Développement institutionnel du Secrétariat de l’ACEAC
Bien que les indicateurs de développement humain et ceux de croissance économique ne soient pas les mêmes dans les trois pays des Grands lacs, la situation économique des ménages en milieu rural comme en ville est généralement similaire. Avec une faible industrialisation, une agriculture demeurée plus au niveau de la production vivrière, un commerce transfrontalier qui ne se développe que dans l’informel, une politique de protection de l’environnement peu rigoureuse… la sous-région des Grands Lacs qui n’a pas beaucoup avancé en matière d’intégration économique, malgré l’existence de la CPGL, est encore loin d’une amélioration sensible du niveau de vie de ses populations. Dans beaucoup de cas, ce sont surtout des pratiques de mauvaise gouvernance et de corruption qui expliquent le faible progrès économique et le faible développement global de la population.
Promotion du dialogue interculturel, interethnique et interreligieux
En Afrique, la famille est bien le noyau de la société. C’est d’elle que dépend l’équilibre des relations sociales et c’est à elle que revient le devoir de transmettre les valeurs traditionnelles de générations en générations. Quant à la jeunesse, force vive de nations, elle constitue la tranche d’âge la plus importante sur laquelle reposent les stratégies de développement nationale.

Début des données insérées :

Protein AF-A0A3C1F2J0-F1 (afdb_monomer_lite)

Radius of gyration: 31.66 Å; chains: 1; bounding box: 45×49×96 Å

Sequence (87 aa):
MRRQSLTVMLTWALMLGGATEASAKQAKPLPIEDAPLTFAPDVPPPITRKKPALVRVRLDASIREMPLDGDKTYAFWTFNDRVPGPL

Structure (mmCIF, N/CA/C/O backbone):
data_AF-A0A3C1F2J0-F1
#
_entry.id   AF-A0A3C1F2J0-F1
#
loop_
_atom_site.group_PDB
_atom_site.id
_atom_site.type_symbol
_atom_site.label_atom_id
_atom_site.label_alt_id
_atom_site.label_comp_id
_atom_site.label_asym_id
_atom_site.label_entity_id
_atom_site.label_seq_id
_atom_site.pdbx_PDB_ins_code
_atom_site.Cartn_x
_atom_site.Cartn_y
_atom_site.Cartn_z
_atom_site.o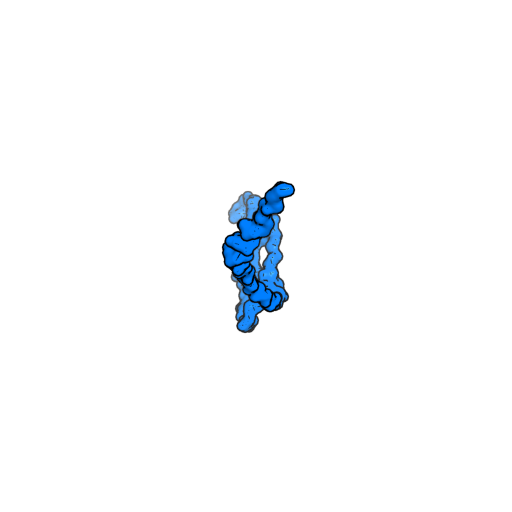ccupancy
_atom_site.B_iso_or_equiv
_atom_site.auth_seq_id
_atom_site.auth_comp_id
_atom_site.auth_asym_id
_atom_site.auth_atom_id
_atom_site.pdbx_PDB_model_num
ATOM 1 N N . MET A 1 1 ? 27.680 42.243 70.678 1.00 41.12 1 MET A N 1
ATOM 2 C CA . MET A 1 1 ? 26.821 43.369 70.248 1.00 41.12 1 MET A CA 1
ATOM 3 C C . MET A 1 1 ? 26.285 43.082 68.846 1.00 41.12 1 MET A C 1
ATOM 5 O O . MET A 1 1 ? 27.061 42.660 68.007 1.00 41.12 1 MET A O 1
ATOM 9 N N . ARG A 1 2 ? 24.970 43.278 68.650 1.00 54.69 2 ARG A N 1
ATOM 10 C CA . ARG A 1 2 ? 24.170 43.194 67.402 1.00 54.69 2 ARG A CA 1
ATOM 11 C C . ARG A 1 2 ? 24.090 41.848 66.658 1.00 54.69 2 ARG A C 1
ATOM 13 O O . ARG A 1 2 ? 24.733 41.625 65.642 1.00 54.69 2 ARG A O 1
ATOM 20 N N . ARG A 1 3 ? 23.145 41.020 67.124 1.00 54.78 3 ARG A N 1
ATOM 21 C CA . ARG A 1 3 ? 22.404 40.041 66.314 1.00 54.78 3 ARG A CA 1
ATOM 22 C C . ARG A 1 3 ? 21.619 40.801 65.236 1.00 54.78 3 ARG A C 1
ATOM 24 O O . ARG A 1 3 ? 20.708 41.546 65.583 1.00 54.78 3 ARG A O 1
ATOM 31 N N . GLN A 1 4 ? 21.985 40.654 63.965 1.00 55.38 4 GLN A N 1
ATOM 32 C CA . GLN A 1 4 ? 21.204 41.188 62.847 1.00 55.38 4 GLN A CA 1
ATOM 33 C C . GLN A 1 4 ? 20.249 40.10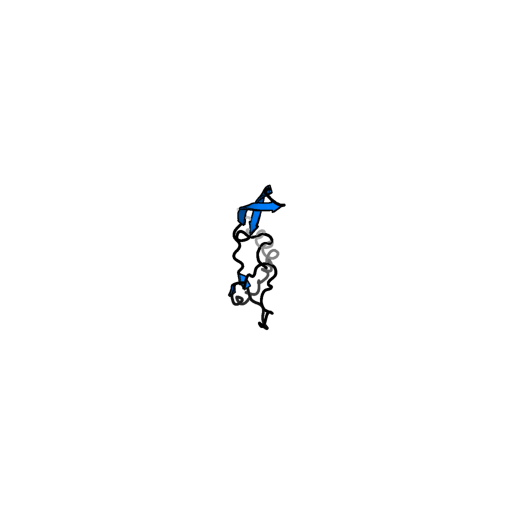2 62.339 1.00 55.38 4 GLN A C 1
ATOM 35 O O . GLN A 1 4 ? 20.611 39.217 61.576 1.00 55.38 4 GLN A O 1
ATOM 40 N N . SER A 1 5 ? 19.047 40.153 62.910 1.00 50.84 5 SER A N 1
ATOM 41 C CA . SER A 1 5 ? 17.738 39.991 62.273 1.00 50.84 5 SER A CA 1
ATOM 42 C C . SER A 1 5 ? 17.612 39.010 61.099 1.00 50.84 5 SER A C 1
ATOM 44 O O . SER A 1 5 ? 17.550 39.403 59.939 1.00 50.84 5 SER A O 1
ATOM 46 N N . LEU A 1 6 ? 17.399 37.738 61.443 1.00 52.66 6 LEU A N 1
ATOM 47 C CA . LEU A 1 6 ? 16.954 36.632 60.581 1.00 52.66 6 LEU A CA 1
ATOM 48 C C . LEU A 1 6 ? 15.502 36.777 60.046 1.00 52.66 6 LEU A C 1
ATOM 50 O O . LEU A 1 6 ? 14.861 35.788 59.704 1.00 52.66 6 LEU A O 1
ATOM 54 N N . THR A 1 7 ? 14.938 37.986 60.006 1.00 52.25 7 THR A N 1
ATOM 55 C CA . THR A 1 7 ? 13.478 38.194 59.876 1.00 52.25 7 THR A CA 1
ATOM 56 C C . THR A 1 7 ? 13.031 38.701 58.499 1.00 52.25 7 THR A C 1
ATOM 58 O O . THR A 1 7 ? 11.837 38.793 58.250 1.00 52.25 7 THR A O 1
ATOM 61 N N . VAL A 1 8 ? 13.939 38.981 57.557 1.00 51.19 8 VAL A N 1
ATOM 62 C CA . VAL A 1 8 ? 13.560 39.542 56.233 1.00 51.19 8 VAL A CA 1
ATOM 63 C C . VAL A 1 8 ? 13.522 38.489 55.112 1.00 51.19 8 VAL A C 1
ATOM 65 O O . VAL A 1 8 ? 13.173 38.792 53.978 1.00 51.19 8 VAL A O 1
ATOM 68 N N . MET A 1 9 ? 13.804 37.220 55.418 1.00 47.28 9 MET A N 1
ATOM 69 C CA . MET A 1 9 ? 13.811 36.133 54.426 1.00 47.28 9 MET A CA 1
ATOM 70 C C . MET A 1 9 ? 12.661 35.127 54.610 1.00 47.28 9 MET A C 1
ATOM 72 O O . MET A 1 9 ? 12.745 34.002 54.132 1.00 47.28 9 MET A O 1
ATOM 76 N N . LEU A 1 10 ? 11.585 35.520 55.304 1.00 49.75 10 LEU A N 1
ATOM 77 C CA . LEU A 1 10 ? 10.399 34.679 55.541 1.00 49.75 10 LEU A CA 1
ATOM 78 C C . LEU A 1 10 ? 9.105 35.259 54.932 1.00 49.75 10 LEU A C 1
ATOM 80 O O . LEU A 1 10 ? 8.010 34.798 55.232 1.00 49.75 10 LEU A O 1
ATOM 84 N N . THR A 1 11 ? 9.216 36.261 54.056 1.00 43.91 11 THR A N 1
ATOM 85 C CA . THR A 1 11 ? 8.072 36.939 53.410 1.00 43.91 11 THR A CA 1
ATOM 86 C C . THR A 1 11 ? 8.190 37.018 51.883 1.00 43.91 11 THR A C 1
ATOM 88 O O . THR A 1 11 ? 7.624 37.908 51.262 1.00 43.91 11 THR A O 1
ATOM 91 N N . TRP A 1 12 ? 8.878 36.054 51.259 1.00 48.41 12 TRP A N 1
ATOM 92 C CA . TRP A 1 12 ? 8.819 35.806 49.804 1.00 48.41 12 TRP A CA 1
ATOM 93 C C . TRP A 1 12 ? 8.511 34.341 49.444 1.00 48.41 12 TRP A C 1
ATOM 95 O O . TRP A 1 12 ? 8.678 33.930 48.302 1.00 48.41 12 TRP A O 1
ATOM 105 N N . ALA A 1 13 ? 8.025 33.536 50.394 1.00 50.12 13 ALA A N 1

Aujourd’hui, à cause de la pauvreté et de l’insécurité, la majorité des familles n’ont plus les capacités d’assurer leurs devoirs éducatifs et sociaux. Exposés sans défense aux méfaits des médias (réseaux sociaux, Internet, TV, radio, livres) et à l’imposition de fait, d’une culture occidentale jugée trop libérale, les familles sont confrontées aux phénomènes de type nouveau pour lesquels elles ne sont ni préparées, ni accompagnées.

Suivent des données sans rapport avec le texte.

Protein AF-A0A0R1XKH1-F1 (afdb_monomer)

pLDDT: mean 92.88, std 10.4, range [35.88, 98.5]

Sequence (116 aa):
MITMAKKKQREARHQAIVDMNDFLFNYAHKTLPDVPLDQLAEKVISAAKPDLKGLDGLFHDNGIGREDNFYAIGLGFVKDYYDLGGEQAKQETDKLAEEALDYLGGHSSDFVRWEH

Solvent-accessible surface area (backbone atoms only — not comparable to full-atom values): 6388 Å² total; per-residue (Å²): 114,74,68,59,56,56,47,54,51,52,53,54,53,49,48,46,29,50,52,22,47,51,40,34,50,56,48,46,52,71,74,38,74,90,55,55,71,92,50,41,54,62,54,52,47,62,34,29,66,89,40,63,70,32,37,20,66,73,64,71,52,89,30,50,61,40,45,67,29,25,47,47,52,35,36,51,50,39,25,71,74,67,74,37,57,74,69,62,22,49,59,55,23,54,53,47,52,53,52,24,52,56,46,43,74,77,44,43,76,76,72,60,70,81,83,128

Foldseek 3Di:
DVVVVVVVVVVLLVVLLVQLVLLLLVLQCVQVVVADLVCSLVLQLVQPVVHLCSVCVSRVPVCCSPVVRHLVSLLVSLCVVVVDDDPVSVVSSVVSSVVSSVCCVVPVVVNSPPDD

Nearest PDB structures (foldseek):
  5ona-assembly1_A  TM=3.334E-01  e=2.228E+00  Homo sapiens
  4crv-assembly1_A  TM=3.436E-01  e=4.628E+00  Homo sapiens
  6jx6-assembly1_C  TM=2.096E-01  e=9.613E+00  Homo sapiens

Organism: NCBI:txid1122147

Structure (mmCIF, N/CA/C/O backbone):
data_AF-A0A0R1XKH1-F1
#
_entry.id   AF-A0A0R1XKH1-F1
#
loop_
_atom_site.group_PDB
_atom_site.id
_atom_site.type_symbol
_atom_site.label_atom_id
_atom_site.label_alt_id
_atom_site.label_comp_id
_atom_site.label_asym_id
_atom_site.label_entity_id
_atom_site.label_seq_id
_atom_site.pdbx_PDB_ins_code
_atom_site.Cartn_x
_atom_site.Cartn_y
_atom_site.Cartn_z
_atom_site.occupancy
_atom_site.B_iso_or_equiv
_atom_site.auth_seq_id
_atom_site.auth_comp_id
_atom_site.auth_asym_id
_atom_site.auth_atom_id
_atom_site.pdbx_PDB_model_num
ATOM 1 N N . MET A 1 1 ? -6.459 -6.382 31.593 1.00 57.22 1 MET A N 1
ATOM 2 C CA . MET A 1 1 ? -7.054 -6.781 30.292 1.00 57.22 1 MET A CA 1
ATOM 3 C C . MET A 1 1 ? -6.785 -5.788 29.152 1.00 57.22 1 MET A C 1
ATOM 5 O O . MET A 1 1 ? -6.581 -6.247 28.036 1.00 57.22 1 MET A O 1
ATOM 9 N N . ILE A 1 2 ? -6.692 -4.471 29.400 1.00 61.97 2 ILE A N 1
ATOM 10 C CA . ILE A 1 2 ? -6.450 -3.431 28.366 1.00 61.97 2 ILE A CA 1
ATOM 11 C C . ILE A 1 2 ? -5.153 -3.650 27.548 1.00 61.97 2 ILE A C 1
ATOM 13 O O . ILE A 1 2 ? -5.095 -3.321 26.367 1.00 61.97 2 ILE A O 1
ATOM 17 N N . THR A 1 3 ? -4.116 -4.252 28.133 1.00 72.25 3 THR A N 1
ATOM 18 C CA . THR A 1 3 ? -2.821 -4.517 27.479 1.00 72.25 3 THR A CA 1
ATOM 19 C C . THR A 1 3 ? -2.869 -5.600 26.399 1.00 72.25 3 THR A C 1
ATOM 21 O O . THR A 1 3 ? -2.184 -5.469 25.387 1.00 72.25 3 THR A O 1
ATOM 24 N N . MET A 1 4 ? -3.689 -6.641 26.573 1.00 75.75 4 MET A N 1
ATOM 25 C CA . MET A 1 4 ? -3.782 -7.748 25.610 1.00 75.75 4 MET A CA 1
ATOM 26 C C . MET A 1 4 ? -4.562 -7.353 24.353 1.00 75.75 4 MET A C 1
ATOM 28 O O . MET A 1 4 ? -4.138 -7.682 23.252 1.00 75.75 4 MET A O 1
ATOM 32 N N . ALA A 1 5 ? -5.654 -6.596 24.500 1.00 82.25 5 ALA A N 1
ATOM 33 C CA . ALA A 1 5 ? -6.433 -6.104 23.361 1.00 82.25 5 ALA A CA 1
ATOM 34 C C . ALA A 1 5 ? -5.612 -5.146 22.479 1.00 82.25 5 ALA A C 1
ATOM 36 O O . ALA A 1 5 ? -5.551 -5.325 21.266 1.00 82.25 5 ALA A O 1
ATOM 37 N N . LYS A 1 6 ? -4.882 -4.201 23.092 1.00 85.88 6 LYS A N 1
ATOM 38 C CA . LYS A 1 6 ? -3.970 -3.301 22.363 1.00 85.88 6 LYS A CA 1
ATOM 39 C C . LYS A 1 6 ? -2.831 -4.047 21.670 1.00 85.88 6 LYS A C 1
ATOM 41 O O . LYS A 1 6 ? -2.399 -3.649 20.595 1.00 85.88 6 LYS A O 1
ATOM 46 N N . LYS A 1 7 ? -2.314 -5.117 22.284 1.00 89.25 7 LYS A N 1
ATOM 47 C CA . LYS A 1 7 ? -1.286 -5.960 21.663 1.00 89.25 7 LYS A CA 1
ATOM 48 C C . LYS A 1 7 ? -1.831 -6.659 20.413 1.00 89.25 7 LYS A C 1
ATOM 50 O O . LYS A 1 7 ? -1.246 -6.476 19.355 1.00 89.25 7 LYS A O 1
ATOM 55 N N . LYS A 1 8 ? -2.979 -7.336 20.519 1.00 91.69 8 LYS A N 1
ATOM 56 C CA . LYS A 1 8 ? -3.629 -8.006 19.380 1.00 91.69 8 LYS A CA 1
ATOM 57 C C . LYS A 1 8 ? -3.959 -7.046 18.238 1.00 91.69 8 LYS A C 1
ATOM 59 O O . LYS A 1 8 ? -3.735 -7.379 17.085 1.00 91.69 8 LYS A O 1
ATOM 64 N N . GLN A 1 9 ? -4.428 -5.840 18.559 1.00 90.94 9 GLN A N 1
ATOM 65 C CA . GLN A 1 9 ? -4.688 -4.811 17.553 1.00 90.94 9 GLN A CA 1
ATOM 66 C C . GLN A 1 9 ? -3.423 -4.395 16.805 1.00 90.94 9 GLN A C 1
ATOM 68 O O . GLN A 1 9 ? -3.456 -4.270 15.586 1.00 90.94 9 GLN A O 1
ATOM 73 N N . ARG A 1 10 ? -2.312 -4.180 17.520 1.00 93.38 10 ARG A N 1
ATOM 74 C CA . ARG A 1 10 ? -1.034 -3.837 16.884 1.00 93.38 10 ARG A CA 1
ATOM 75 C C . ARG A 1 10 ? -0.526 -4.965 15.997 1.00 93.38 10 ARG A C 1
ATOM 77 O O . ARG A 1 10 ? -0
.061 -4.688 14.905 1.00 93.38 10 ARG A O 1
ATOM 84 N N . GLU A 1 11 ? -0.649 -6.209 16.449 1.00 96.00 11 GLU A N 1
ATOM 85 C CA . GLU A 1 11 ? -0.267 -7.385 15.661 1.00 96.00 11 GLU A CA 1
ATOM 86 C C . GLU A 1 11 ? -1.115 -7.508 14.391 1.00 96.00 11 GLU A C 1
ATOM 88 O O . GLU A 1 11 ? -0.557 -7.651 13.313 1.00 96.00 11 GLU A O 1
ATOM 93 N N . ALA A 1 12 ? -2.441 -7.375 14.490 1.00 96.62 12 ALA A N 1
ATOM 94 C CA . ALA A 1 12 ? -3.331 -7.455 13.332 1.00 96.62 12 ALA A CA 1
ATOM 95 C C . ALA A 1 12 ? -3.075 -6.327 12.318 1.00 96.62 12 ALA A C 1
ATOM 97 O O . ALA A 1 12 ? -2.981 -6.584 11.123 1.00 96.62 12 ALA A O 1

Les questions de croissance démographique, qui constituent un vrai souci pour l’avenir des pays pauvres, sont abordées par les ONG occidentales à travers des méthodes parfois trop mécaniques et trop libérales du point de vue des mœurs et de la dignité des familles. De même, les approches de lutte contre le VIH SIDA, menées par les mêmes ONG, ne prennent pas en compte la sensibilité culturelle et spirituelle des familles chrétiennes.
La jeunesse est écartelée entre d’une part, l’éducation traditionnelle offerte en famille et qui met l’accent sur les valeurs morales et sociales et sur l’identité culturelle et d’autre part, les principes de liberté de choix dans tous les domaines prônés par la civilisation occidentale. La position de ces deux cultures sur le mariage, la famille élargie, la sexualité, l’homosexualité est très différente. C’est dans ce contexte que l’Eglise doit accompagner les jeunes dans leur vie chrétienne et dans leurs responsabilités futures au sein de la société.
La coexistence pacifique entre les populations, différentes les unes des autres de par leurs ethnies, leurs races, leurs religions, leurs cultures… est loin d’être un acquis. Les tensions entre ces populations sont souvent exacerbées par la pauvreté, la mauvaise répartition des ressources, la mauvaise distribution de la justice, le non-respect des règles démocratiques, la mauvaise gouvernance…, La promotion de la paix et la réconciliation notamment à travers le dialogue constitue un grand défi pastoral pour l’Eglise.